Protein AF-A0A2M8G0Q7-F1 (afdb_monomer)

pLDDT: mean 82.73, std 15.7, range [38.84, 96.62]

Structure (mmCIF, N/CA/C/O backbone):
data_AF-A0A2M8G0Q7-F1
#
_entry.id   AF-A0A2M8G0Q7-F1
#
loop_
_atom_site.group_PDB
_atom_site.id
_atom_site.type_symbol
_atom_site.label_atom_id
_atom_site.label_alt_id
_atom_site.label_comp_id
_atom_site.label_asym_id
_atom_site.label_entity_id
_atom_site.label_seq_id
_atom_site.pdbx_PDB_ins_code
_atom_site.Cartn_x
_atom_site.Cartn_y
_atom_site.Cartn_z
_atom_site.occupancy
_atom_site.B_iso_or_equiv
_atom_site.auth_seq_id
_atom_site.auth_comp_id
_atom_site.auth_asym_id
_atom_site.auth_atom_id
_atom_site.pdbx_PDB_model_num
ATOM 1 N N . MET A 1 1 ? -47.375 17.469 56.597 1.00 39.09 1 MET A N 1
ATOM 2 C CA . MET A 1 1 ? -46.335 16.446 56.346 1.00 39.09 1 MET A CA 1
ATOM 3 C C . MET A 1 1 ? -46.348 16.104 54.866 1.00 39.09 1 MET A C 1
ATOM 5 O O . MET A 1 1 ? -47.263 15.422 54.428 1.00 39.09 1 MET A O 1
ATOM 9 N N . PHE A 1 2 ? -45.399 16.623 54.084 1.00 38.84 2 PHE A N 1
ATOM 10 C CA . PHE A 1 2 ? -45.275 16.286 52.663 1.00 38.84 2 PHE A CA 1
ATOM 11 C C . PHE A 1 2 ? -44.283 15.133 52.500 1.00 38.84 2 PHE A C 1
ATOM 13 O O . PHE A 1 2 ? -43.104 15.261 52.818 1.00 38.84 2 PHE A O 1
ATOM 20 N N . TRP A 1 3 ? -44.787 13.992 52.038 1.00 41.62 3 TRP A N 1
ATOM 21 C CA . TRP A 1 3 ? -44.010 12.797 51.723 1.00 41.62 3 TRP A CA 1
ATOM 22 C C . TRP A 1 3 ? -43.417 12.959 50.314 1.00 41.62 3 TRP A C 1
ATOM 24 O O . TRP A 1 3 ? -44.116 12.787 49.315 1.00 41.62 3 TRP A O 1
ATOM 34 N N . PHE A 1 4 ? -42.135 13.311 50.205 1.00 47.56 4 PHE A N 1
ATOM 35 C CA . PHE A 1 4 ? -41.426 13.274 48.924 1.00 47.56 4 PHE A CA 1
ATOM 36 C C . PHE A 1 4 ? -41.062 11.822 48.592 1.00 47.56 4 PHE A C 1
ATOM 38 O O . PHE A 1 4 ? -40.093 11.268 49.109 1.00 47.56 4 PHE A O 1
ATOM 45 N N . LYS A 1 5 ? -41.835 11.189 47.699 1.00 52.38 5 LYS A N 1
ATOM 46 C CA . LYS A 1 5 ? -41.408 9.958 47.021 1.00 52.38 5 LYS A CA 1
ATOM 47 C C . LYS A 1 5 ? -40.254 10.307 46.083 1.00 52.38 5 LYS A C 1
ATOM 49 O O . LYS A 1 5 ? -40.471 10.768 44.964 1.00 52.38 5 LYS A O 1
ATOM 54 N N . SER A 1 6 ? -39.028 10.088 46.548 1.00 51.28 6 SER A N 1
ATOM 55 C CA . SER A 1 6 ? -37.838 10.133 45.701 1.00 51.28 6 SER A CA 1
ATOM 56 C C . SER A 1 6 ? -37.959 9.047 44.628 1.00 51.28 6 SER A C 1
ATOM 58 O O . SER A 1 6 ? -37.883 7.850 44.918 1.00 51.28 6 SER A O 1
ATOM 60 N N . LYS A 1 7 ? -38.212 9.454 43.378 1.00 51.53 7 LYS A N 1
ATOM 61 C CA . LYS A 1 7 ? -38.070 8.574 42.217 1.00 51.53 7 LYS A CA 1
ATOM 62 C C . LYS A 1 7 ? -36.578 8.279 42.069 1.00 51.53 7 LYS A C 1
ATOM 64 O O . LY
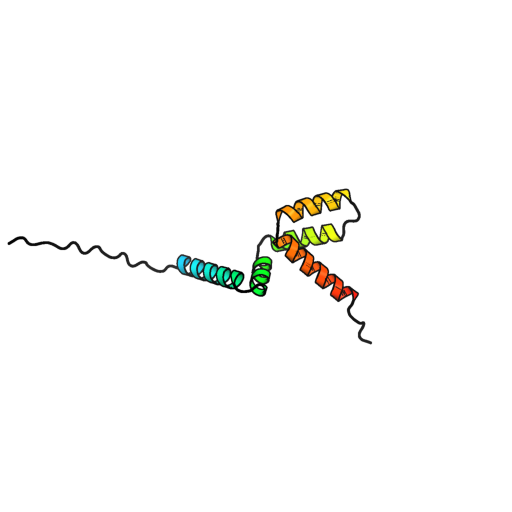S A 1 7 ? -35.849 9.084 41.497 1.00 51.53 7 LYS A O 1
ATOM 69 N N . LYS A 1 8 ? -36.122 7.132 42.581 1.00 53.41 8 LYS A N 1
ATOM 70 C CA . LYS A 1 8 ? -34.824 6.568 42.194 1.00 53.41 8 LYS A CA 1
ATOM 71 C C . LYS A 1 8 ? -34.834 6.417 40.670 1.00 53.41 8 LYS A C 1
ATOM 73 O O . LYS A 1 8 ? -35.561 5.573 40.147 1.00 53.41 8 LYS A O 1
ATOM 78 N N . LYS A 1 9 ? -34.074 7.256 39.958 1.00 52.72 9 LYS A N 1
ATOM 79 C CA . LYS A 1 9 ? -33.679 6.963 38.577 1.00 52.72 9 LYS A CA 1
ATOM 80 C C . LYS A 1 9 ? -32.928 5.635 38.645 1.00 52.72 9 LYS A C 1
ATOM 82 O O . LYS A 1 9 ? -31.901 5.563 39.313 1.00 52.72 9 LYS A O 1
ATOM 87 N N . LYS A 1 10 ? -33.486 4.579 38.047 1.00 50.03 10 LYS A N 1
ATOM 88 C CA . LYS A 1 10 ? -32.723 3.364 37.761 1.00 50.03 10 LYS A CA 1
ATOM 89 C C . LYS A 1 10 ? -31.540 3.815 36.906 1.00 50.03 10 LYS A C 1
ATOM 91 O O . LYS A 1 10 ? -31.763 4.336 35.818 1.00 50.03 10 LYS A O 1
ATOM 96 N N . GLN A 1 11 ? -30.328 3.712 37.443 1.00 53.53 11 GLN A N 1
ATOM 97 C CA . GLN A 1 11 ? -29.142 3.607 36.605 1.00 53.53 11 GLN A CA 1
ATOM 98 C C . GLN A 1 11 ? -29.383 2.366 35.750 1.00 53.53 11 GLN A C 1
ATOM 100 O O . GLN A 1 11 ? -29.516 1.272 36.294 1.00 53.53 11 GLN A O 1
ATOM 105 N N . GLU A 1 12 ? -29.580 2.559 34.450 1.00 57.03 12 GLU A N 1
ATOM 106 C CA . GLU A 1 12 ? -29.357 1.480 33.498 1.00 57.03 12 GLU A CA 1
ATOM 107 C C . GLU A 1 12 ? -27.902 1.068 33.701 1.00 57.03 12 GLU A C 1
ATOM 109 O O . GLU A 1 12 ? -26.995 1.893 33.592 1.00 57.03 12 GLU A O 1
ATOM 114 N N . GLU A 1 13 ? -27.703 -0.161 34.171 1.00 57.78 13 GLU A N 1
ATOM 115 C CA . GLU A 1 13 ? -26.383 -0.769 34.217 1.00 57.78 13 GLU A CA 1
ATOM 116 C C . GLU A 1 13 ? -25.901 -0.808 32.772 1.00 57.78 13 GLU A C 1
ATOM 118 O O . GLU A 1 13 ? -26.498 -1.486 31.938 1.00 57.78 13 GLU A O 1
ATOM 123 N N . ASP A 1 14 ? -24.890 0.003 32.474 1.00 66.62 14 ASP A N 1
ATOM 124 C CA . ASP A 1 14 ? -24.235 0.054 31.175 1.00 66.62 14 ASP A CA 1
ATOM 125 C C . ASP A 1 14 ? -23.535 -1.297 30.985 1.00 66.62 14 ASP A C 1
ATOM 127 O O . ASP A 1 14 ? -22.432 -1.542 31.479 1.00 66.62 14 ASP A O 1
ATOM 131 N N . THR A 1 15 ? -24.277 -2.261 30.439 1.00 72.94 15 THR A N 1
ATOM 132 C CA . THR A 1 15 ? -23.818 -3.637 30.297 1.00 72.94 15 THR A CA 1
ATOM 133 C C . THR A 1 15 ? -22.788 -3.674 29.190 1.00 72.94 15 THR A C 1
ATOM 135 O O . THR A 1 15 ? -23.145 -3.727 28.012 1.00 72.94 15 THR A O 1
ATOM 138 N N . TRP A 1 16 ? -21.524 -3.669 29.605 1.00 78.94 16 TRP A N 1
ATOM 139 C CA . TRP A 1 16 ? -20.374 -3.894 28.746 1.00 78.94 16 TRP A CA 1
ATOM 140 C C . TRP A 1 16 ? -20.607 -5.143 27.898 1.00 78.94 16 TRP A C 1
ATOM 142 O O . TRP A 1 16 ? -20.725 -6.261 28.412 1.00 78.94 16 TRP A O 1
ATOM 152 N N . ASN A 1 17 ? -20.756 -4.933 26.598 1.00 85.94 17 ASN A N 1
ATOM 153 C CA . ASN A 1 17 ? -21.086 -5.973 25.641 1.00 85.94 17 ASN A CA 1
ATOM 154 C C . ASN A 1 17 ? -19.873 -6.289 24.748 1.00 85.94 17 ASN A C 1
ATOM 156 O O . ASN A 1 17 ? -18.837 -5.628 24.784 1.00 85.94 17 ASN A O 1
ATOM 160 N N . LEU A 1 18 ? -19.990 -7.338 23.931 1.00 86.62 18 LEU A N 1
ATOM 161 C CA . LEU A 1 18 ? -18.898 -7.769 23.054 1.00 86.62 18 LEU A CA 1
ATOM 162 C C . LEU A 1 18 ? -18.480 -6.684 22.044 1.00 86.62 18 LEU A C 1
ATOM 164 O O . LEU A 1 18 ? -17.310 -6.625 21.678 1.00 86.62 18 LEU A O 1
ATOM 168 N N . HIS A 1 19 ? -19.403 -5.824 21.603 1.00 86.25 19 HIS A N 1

::::::

## Exercise
Repeat exactly the lines above from the one with "ATOM 38 O O" up to and including the one with "ATOM 47 C C". No other line belongs in the reply.

## Reply to the task
ATOM 38 O O . PHE A 1 4 ? -40.093 11.268 49.109 1.00 47.56 4 PHE A O 1
ATOM 45 N N . LYS A 1 5 ? -41.835 11.189 47.699 1.00 52.38 5 LYS A N 1
ATOM 46 C CA . LYS A 1 5 ? -41.408 9.958 47.021 1.00 52.38 5 LYS A CA 1
ATOM 47 C C . LYS A 1 5 ? -40.254 10.307 46.083 1.00 52.38 5 LYS A C 1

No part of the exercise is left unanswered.